Given data Start Marker

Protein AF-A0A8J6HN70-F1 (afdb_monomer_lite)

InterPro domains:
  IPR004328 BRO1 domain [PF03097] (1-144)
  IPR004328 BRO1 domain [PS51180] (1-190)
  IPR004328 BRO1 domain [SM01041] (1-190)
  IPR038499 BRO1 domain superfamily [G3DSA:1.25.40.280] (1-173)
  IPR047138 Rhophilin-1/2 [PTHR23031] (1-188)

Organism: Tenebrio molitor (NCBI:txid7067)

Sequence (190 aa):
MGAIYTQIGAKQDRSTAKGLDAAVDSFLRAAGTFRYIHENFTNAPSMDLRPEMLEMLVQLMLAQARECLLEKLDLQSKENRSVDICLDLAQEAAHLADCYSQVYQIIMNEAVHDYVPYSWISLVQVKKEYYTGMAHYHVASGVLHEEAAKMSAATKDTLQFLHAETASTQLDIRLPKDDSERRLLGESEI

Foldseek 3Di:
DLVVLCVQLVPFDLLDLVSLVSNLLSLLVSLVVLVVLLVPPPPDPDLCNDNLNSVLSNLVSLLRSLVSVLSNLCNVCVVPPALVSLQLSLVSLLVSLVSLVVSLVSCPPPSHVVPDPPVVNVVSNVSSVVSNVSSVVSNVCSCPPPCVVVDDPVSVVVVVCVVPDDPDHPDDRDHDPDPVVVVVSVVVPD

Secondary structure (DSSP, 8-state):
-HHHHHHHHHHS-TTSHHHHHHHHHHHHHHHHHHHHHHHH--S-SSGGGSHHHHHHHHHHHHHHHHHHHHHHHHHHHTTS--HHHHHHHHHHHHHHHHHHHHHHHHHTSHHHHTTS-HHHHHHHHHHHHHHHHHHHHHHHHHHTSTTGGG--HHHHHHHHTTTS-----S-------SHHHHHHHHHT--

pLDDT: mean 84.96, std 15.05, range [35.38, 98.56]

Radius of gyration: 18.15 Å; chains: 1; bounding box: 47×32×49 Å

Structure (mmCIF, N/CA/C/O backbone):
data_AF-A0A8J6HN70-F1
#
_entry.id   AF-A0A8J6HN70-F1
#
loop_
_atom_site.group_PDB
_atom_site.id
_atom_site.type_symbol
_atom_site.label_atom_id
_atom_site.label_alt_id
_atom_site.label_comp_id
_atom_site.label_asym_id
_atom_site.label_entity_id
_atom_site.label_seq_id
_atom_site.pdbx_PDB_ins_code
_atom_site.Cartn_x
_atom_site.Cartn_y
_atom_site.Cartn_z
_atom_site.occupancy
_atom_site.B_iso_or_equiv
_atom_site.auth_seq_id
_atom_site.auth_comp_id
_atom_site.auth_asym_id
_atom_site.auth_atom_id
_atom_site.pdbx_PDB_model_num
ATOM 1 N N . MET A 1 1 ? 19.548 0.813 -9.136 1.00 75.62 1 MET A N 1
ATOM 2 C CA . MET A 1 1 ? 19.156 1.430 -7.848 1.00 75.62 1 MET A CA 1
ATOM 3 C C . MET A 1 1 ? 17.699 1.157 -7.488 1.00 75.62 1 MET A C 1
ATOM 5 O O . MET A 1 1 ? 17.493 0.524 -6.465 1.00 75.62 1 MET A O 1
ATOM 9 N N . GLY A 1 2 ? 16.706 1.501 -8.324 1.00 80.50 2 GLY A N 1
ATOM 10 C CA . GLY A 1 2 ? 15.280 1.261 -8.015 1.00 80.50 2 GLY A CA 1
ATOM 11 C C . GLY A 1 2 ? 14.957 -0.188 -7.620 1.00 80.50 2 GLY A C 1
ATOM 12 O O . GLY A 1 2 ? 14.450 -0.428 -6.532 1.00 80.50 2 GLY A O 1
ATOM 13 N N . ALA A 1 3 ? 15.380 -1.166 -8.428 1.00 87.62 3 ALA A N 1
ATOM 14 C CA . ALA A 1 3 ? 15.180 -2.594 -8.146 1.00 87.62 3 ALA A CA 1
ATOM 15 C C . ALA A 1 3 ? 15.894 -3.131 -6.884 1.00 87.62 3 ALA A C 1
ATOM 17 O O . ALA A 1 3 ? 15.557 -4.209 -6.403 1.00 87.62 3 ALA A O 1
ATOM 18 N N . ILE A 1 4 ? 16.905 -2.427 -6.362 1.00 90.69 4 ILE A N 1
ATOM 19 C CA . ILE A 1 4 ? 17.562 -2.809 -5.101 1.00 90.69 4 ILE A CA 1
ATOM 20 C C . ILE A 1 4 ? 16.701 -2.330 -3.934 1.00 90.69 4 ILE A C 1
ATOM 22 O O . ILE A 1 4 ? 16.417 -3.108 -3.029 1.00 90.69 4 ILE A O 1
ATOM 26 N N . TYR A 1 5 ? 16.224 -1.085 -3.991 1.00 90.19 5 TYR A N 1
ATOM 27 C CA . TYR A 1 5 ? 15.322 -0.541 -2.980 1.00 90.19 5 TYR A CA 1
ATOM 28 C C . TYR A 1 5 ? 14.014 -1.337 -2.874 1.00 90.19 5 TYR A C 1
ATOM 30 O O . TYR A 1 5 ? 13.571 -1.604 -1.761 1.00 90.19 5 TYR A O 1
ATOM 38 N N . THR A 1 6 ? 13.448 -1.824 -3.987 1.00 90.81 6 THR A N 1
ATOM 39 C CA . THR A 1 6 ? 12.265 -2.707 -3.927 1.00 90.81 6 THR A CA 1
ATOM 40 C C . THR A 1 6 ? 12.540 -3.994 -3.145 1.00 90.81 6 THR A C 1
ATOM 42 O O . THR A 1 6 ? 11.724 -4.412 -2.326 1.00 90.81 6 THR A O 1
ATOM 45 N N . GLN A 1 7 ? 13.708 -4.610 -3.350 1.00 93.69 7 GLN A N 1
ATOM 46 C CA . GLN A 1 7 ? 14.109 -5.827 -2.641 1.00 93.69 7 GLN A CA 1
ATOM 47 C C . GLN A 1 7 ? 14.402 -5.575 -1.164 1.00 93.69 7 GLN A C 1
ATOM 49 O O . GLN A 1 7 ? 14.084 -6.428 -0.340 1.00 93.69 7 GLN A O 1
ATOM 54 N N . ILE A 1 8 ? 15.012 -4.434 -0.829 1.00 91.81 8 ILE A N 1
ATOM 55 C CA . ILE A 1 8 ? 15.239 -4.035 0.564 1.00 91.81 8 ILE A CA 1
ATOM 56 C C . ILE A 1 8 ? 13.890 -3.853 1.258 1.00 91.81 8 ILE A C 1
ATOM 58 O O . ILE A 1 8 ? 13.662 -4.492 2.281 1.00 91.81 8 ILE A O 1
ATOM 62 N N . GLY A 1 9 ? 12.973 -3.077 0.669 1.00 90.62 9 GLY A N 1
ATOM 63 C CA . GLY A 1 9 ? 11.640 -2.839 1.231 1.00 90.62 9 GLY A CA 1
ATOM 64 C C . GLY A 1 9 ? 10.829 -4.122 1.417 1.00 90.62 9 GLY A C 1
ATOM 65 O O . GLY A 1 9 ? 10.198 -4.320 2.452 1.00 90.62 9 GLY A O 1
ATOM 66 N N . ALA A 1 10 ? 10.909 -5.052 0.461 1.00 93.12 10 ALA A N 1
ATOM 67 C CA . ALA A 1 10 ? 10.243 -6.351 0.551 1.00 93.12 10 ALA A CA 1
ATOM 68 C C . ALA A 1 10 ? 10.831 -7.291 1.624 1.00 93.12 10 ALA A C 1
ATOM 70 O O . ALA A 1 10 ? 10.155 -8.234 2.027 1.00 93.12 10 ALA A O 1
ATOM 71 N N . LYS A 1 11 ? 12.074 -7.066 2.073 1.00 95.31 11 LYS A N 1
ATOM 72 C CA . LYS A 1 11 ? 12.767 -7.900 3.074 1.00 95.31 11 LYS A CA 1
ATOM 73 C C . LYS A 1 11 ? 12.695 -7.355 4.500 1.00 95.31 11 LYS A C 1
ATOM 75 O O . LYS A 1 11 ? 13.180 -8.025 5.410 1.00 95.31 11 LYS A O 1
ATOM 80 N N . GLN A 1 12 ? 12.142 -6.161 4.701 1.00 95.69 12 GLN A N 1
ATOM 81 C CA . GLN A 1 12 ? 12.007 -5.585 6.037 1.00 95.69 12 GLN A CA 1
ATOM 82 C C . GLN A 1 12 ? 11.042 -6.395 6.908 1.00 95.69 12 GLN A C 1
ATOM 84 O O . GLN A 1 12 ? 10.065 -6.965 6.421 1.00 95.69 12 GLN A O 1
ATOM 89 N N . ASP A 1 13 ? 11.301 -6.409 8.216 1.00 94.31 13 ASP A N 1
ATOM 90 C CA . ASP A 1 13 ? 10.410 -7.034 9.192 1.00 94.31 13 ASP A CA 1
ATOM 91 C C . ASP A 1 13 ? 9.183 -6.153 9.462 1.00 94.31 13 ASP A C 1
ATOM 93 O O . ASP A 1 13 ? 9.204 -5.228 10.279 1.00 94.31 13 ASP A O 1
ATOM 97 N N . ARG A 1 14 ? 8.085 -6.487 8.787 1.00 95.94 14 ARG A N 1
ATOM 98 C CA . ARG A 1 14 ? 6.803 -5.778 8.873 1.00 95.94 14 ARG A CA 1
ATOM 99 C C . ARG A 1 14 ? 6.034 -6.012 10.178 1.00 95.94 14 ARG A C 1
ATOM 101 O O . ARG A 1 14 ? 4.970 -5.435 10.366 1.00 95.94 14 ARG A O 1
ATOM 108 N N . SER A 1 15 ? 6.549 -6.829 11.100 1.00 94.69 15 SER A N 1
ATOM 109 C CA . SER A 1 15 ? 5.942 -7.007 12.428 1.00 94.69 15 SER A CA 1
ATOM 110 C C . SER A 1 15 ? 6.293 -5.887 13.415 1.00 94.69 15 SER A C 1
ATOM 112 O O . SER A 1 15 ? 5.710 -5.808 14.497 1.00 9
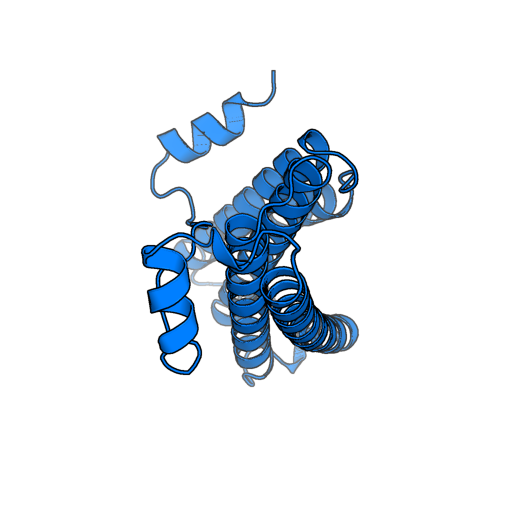4.69 15 SER A O 1
ATOM 114 N N . THR A 1 16 ? 7.221 -4.998 13.045 1.00 96.75 16 THR A N 1
ATOM 115 C CA . THR A 1 16 ? 7.691 -3.896 13.890 1.00 96.75 16 THR A CA 1
ATOM 116 C C . THR A 1 16 ? 7.464 -2.544 13.219 1.00 96.75 16 THR A C 1
ATOM 118 O O . THR A 1 16 ? 7.646 -2.403 12.011 1.00 96.75 16 THR A O 1
ATOM 121 N N . ALA A 1 17 ? 7.144 -1.509 14.004 1.00 94.38 17 ALA A N 1
ATOM 122 C CA . ALA A 1 17 ? 6.977 -0.150 13.476 1.00 94.38 17 ALA A CA 1
ATOM 123 C C . ALA A 1 17 ? 8.243 0.355 12.757 1.00 94.38 17 ALA A C 1
ATOM 125 O O . ALA A 1 17 ? 8.147 0.968 11.700 1.00 94.38 17 ALA A O 1
ATOM 126 N N . LYS A 1 18 ? 9.430 0.026 13.291 1.00 95.31 18 LYS A N 1
ATOM 127 C CA . LYS A 1 18 ? 10.718 0.381 12.680 1.00 95.31 18 LYS A CA 1
ATOM 128 C C . LYS A 1 18 ? 10.922 -0.297 11.322 1.00 95.31 18 LYS A C 1
ATOM 130 O O . LYS A 1 18 ? 11.373 0.354 10.385 1.00 95.31 18 LYS A O 1
ATOM 135 N N . GLY A 1 19 ? 10.620 -1.591 11.211 1.00 96.06 19 GLY A N 1
ATOM 136 C CA . GLY A 1 19 ? 10.745 -2.301 9.938 1.00 96.06 19 GLY A CA 1
ATOM 137 C C . GLY A 1 19 ? 9.735 -1.810 8.901 1.00 96.06 19 GLY A C 1
ATOM 138 O O . GLY A 1 19 ? 10.081 -1.682 7.730 1.00 96.06 19 GLY A O 1
ATOM 139 N N . LEU A 1 20 ? 8.527 -1.434 9.331 1.00 96.25 20 LEU A N 1
ATOM 140 C CA . LEU A 1 20 ? 7.534 -0.793 8.466 1.00 96.25 20 LEU A CA 1
ATOM 141 C C . LEU A 1 20 ? 8.009 0.574 7.960 1.00 96.25 20 LEU A C 1
ATOM 143 O O . LEU A 1 20 ? 7.925 0.822 6.761 1.00 96.25 20 LEU A O 1
ATOM 147 N N . ASP A 1 21 ? 8.587 1.418 8.818 1.00 94.81 21 ASP A N 1
ATOM 148 C CA . ASP A 1 21 ? 9.170 2.701 8.396 1.00 94.81 21 ASP A CA 1
ATOM 149 C C . ASP A 1 21 ? 10.302 2.513 7.375 1.00 94.81 21 ASP A C 1
ATOM 151 O O . ASP A 1 21 ? 10.326 3.178 6.338 1.00 94.81 21 ASP A O 1
ATOM 155 N N . ALA A 1 22 ? 11.195 1.548 7.611 1.00 94.62 22 ALA A N 1
ATOM 156 C CA . ALA A 1 22 ? 12.263 1.216 6.668 1.00 94.62 22 ALA A CA 1
ATOM 157 C C . ALA A 1 22 ? 11.722 0.680 5.327 1.00 94.62 22 ALA A C 1
ATOM 159 O O . ALA A 1 22 ? 12.298 0.943 4.264 1.00 94.62 22 ALA A O 1
ATOM 160 N N . ALA A 1 23 ? 10.613 -0.068 5.353 1.00 95.19 23 ALA A N 1
ATOM 161 C CA . ALA A 1 23 ? 9.962 -0.569 4.146 1.00 95.19 23 ALA A CA 1
ATOM 162 C C . ALA A 1 23 ? 9.365 0.580 3.329 1.00 95.19 23 ALA A C 1
ATOM 164 O O . ALA A 1 23 ? 9.589 0.647 2.119 1.00 95.19 23 ALA A O 1
ATOM 165 N N . VAL A 1 24 ? 8.664 1.502 3.997 1.00 95.19 24 VAL A N 1
ATOM 166 C CA . VAL A 1 24 ? 8.091 2.711 3.391 1.00 95.19 24 VAL A CA 1
ATOM 167 C C . VAL A 1 24 ? 9.179 3.541 2.719 1.00 95.19 24 VAL A C 1
ATOM 169 O O . VAL A 1 24 ? 9.058 3.822 1.526 1.00 95.19 24 VAL A O 1
ATOM 172 N N . ASP A 1 25 ? 10.260 3.873 3.433 1.00 94.00 25 ASP A N 1
ATOM 173 C CA . ASP A 1 25 ? 11.376 4.644 2.867 1.00 94.00 25 ASP A CA 1
ATOM 174 C C . ASP A 1 25 ? 11.948 3.964 1.615 1.00 94.00 25 ASP A C 1
ATOM 176 O O . ASP A 1 25 ? 12.072 4.572 0.549 1.00 94.00 25 ASP A O 1
ATOM 180 N N . SER A 1 26 ? 12.195 2.655 1.699 1.00 94.00 26 SER A N 1
ATOM 181 C CA . SER A 1 26 ? 12.718 1.876 0.576 1.00 94.00 26 SER A CA 1
ATOM 182 C C . SER A 1 26 ? 11.790 1.916 -0.646 1.00 94.00 26 SER A C 1
ATOM 184 O O . SER A 1 26 ? 12.245 2.176 -1.763 1.00 94.00 26 SER A O 1
ATOM 186 N N . PHE A 1 27 ? 10.482 1.708 -0.471 1.00 96.00 27 PHE A N 1
ATOM 187 C CA . PHE A 1 27 ? 9.534 1.764 -1.588 1.00 96.00 27 PHE A CA 1
ATOM 188 C C . PHE A 1 27 ? 9.420 3.173 -2.183 1.00 96.00 27 PHE A C 1
ATOM 190 O O . PHE A 1 27 ? 9.400 3.314 -3.409 1.00 96.00 27 PHE A O 1
ATOM 197 N N . LEU A 1 28 ? 9.441 4.226 -1.361 1.00 94.12 28 LEU A N 1
ATOM 198 C CA . LEU A 1 28 ? 9.417 5.611 -1.845 1.00 94.12 28 LEU A CA 1
ATOM 199 C C . LEU A 1 28 ? 10.682 5.975 -2.629 1.00 94.12 28 LEU A C 1
ATOM 201 O O . LEU A 1 28 ? 10.591 6.614 -3.681 1.00 94.12 28 LEU A O 1
ATOM 205 N N . ARG A 1 29 ? 11.859 5.512 -2.196 1.00 91.94 29 ARG A N 1
ATOM 206 C CA . ARG A 1 29 ? 13.112 5.678 -2.953 1.00 91.94 29 ARG A CA 1
ATOM 207 C C . ARG A 1 29 ? 13.095 4.924 -4.273 1.00 91.94 29 ARG A C 1
ATOM 209 O O . ARG A 1 29 ? 13.568 5.450 -5.286 1.00 91.94 29 ARG A O 1
ATOM 216 N N . ALA A 1 30 ? 12.533 3.716 -4.296 1.00 92.19 30 ALA A N 1
ATOM 217 C CA . ALA A 1 30 ? 12.338 2.978 -5.539 1.00 92.19 30 ALA A CA 1
ATOM 218 C C . ALA A 1 30 ? 11.418 3.748 -6.499 1.00 92.19 30 ALA A C 1
ATOM 220 O O . ALA A 1 30 ? 11.798 3.980 -7.647 1.00 92.19 30 ALA A O 1
ATOM 221 N N . ALA A 1 31 ? 10.270 4.226 -6.012 1.00 93.69 31 ALA A N 1
ATOM 222 C CA . ALA A 1 31 ? 9.315 5.019 -6.784 1.00 93.69 31 ALA A CA 1
ATOM 223 C C . ALA A 1 31 ? 9.930 6.331 -7.311 1.00 93.69 31 ALA A C 1
ATOM 225 O O . ALA A 1 31 ? 9.708 6.717 -8.460 1.00 93.69 31 ALA A O 1
ATOM 226 N N . GLY A 1 32 ? 10.736 7.013 -6.494 1.00 91.94 32 GLY A N 1
ATOM 227 C CA . GLY A 1 32 ? 11.479 8.206 -6.902 1.00 91.94 32 GLY A CA 1
ATOM 228 C C . GLY A 1 32 ? 12.508 7.899 -7.988 1.00 91.94 32 GLY A C 1
ATOM 229 O O . GLY A 1 32 ? 12.609 8.631 -8.970 1.00 91.94 32 GLY A O 1
ATOM 230 N N . THR A 1 33 ? 13.211 6.770 -7.863 1.00 91.31 33 THR A N 1
ATOM 231 C CA . THR A 1 33 ? 14.181 6.324 -8.871 1.00 91.31 33 THR A CA 1
ATOM 232 C C . THR A 1 33 ? 13.504 6.002 -10.204 1.00 91.31 33 THR A C 1
ATOM 234 O O . THR A 1 33 ? 13.990 6.435 -11.244 1.00 91.31 33 THR A O 1
ATOM 237 N N . PHE A 1 34 ? 12.384 5.271 -10.198 1.00 91.44 34 PHE A N 1
ATOM 238 C CA . PHE A 1 34 ? 11.654 4.940 -11.429 1.00 91.44 34 PHE A CA 1
ATOM 239 C C . PHE A 1 34 ? 11.098 6.185 -12.123 1.00 91.44 34 PHE A C 1
ATOM 241 O O . PHE A 1 34 ? 11.262 6.320 -13.333 1.00 91.44 34 PHE A O 1
ATOM 248 N N . ARG A 1 35 ? 10.547 7.143 -11.365 1.00 90.75 35 ARG A N 1
ATOM 249 C CA . ARG A 1 35 ? 10.106 8.432 -11.921 1.00 90.75 35 ARG A CA 1
ATOM 250 C C . ARG A 1 35 ? 11.254 9.246 -12.502 1.00 90.75 35 ARG A C 1
ATOM 252 O O . ARG A 1 35 ? 11.116 9.792 -13.588 1.00 90.75 35 ARG A O 1
ATOM 259 N N . TYR A 1 36 ? 12.394 9.303 -11.817 1.00 89.31 36 TYR A N 1
ATOM 260 C CA . TYR A 1 36 ? 13.560 9.998 -12.355 1.00 89.31 36 TYR A CA 1
ATOM 261 C C . TYR A 1 36 ? 13.983 9.406 -13.705 1.00 89.31 36 TYR A C 1
ATOM 263 O O . TYR A 1 36 ? 14.261 10.150 -14.642 1.00 89.31 36 TYR A O 1
ATOM 271 N N . ILE A 1 37 ? 13.979 8.074 -13.832 1.00 87.69 37 ILE A N 1
ATOM 272 C CA . ILE A 1 37 ? 14.276 7.413 -15.107 1.00 87.69 37 ILE A CA 1
ATOM 273 C C . ILE A 1 37 ? 13.225 7.788 -16.160 1.00 87.69 37 ILE A C 1
ATOM 275 O O . ILE A 1 37 ? 13.601 8.193 -17.256 1.00 87.69 37 ILE A O 1
ATOM 279 N N . HIS A 1 38 ? 11.938 7.726 -15.809 1.00 85.44 38 HIS A N 1
ATOM 280 C CA . HIS A 1 38 ? 10.824 8.088 -16.690 1.00 85.44 38 HIS A CA 1
ATOM 281 C C . HIS A 1 38 ? 10.963 9.511 -17.258 1.00 85.44 38 HIS A C 1
ATOM 283 O O . HIS A 1 38 ? 10.756 9.732 -18.446 1.00 85.44 38 HIS A O 1
ATOM 289 N N . GLU A 1 39 ? 11.356 10.475 -16.425 1.00 85.62 39 GLU A N 1
ATOM 290 C CA . GLU A 1 39 ? 11.474 11.886 -16.814 1.00 85.62 39 GLU A CA 1
ATOM 291 C C . GLU A 1 39 ? 12.748 12.202 -17.617 1.00 85.62 39 GLU A C 1
ATOM 293 O O . GLU A 1 39 ? 12.756 13.156 -18.394 1.00 85.62 39 GLU A O 1
ATOM 298 N N . ASN A 1 40 ? 13.830 11.432 -17.441 1.00 83.88 40 ASN A N 1
ATOM 299 C CA . ASN A 1 40 ? 15.159 11.786 -17.962 1.00 83.88 40 ASN A CA 1
ATOM 300 C C . ASN A 1 40 ? 15.678 10.850 -19.068 1.00 83.88 40 ASN A C 1
ATOM 302 O O . ASN A 1 40 ? 16.638 11.202 -19.754 1.00 83.88 40 ASN A O 1
ATOM 306 N N . PHE A 1 41 ? 15.065 9.680 -19.279 1.00 79.31 41 PHE A N 1
ATOM 307 C CA . PHE A 1 41 ? 15.484 8.705 -20.293 1.00 79.31 41 PHE A CA 1
ATOM 308 C C . PHE A 1 41 ? 14.392 8.487 -21.345 1.00 79.31 41 PHE A C 1
ATOM 310 O O . PHE A 1 41 ? 13.622 7.535 -21.292 1.00 79.31 41 PHE A O 1
ATOM 317 N N . THR A 1 42 ? 14.364 9.366 -22.348 1.00 65.88 42 THR A N 1
ATOM 318 C CA . THR A 1 42 ? 13.363 9.353 -23.430 1.00 65.88 42 THR A CA 1
ATOM 319 C C . THR A 1 42 ? 13.655 8.349 -24.550 1.00 65.88 42 THR A C 1
ATOM 321 O O . THR A 1 42 ? 12.745 7.965 -25.275 1.00 65.88 42 THR A O 1
ATOM 324 N N . ASN A 1 43 ? 14.902 7.880 -24.674 1.00 66.94 43 ASN A N 1
ATOM 325 C CA . ASN A 1 43 ? 15.324 6.885 -25.667 1.00 66.94 43 ASN A CA 1
ATOM 326 C C . ASN A 1 43 ? 15.706 5.571 -24.978 1.00 66.94 43 ASN A C 1
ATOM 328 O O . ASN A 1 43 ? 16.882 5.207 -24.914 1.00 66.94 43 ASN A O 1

Given data End Marker

Among the entries above, find the line with "ATOM 248 N N" and the line with "ATOM 291 C C"; give again exactly these two lines and all lines between them.

ATOM 248 N N . ARG A 1 35 ? 10.547 7.143 -11.365 1.00 90.75 35 ARG A N 1
ATOM 249 C CA . ARG A 1 35 ? 10.106 8.432 -11.921 1.00 90.75 35 ARG A CA 1
ATOM 250 C C . ARG A 1 35 ? 11.254 9.246 -12.502 1.00 90.75 35 ARG A C 1
ATOM 252 O O . ARG A 1 35 ? 11.116 9.792 -13.588 1.00 90.75 35 ARG A O 1
ATOM 259 N N . TYR A 1 36 ? 12.394 9.303 -11.817 1.00 89.31 36 TYR A N 1
ATOM 260 C CA . TYR A 1 36 ? 13.560 9.998 -12.355 1.00 89.31 36 TYR A CA 1
ATOM 261 C C . TYR A 1 36 ? 13.983 9.406 -13.705 1.00 89.31 36 TYR A C 1
ATOM 263 O O . TYR A 1 36 ? 14.261 10.150 -14.642 1.00 89.31 36 TYR A O 1
ATOM 271 N N . ILE A 1 37 ? 13.979 8.074 -13.832 1.00 87.69 37 ILE A N 1
ATOM 272 C CA . ILE A 1 37 ? 14.276 7.413 -15.107 1.00 87.69 37 ILE A CA 1
ATOM 273 C C . ILE A 1 37 ? 13.225 7.788 -16.160 1.00 87.69 37 ILE A C 1
ATOM 275 O O . ILE A 1 37 ? 13.601 8.193 -17.256 1.00 87.69 37 ILE A O 1
ATOM 279 N N . HIS A 1 38 ? 11.938 7.726 -15.809 1.00 85.44 38 HIS A N 1
ATOM 280 C CA . HIS A 1 38 ? 10.824 8.088 -16.690 1.00 85.44 38 HIS A CA 1
ATOM 281 C C . HIS A 1 38 ? 10.963 9.511 -17.258 1.00 85.44 38 HIS A C 1
ATOM 283 O O . HIS A 1 38 ? 10.756 9.732 -18.446 1.00 85.44 38 HIS A O 1
ATOM 289 N N . GLU A 1 39 ? 11.356 10.475 -16.425 1.00 85.62 39 GLU A N 1
ATOM 290 C CA . GLU A 1 39 ? 11.474 11.886 -16.814 1.00 85.62 39 GLU A CA 1
ATOM 291 C C . GLU A 1 39 ? 12.748 12.202 -17.617 1.00 85.62 39 GLU A C 1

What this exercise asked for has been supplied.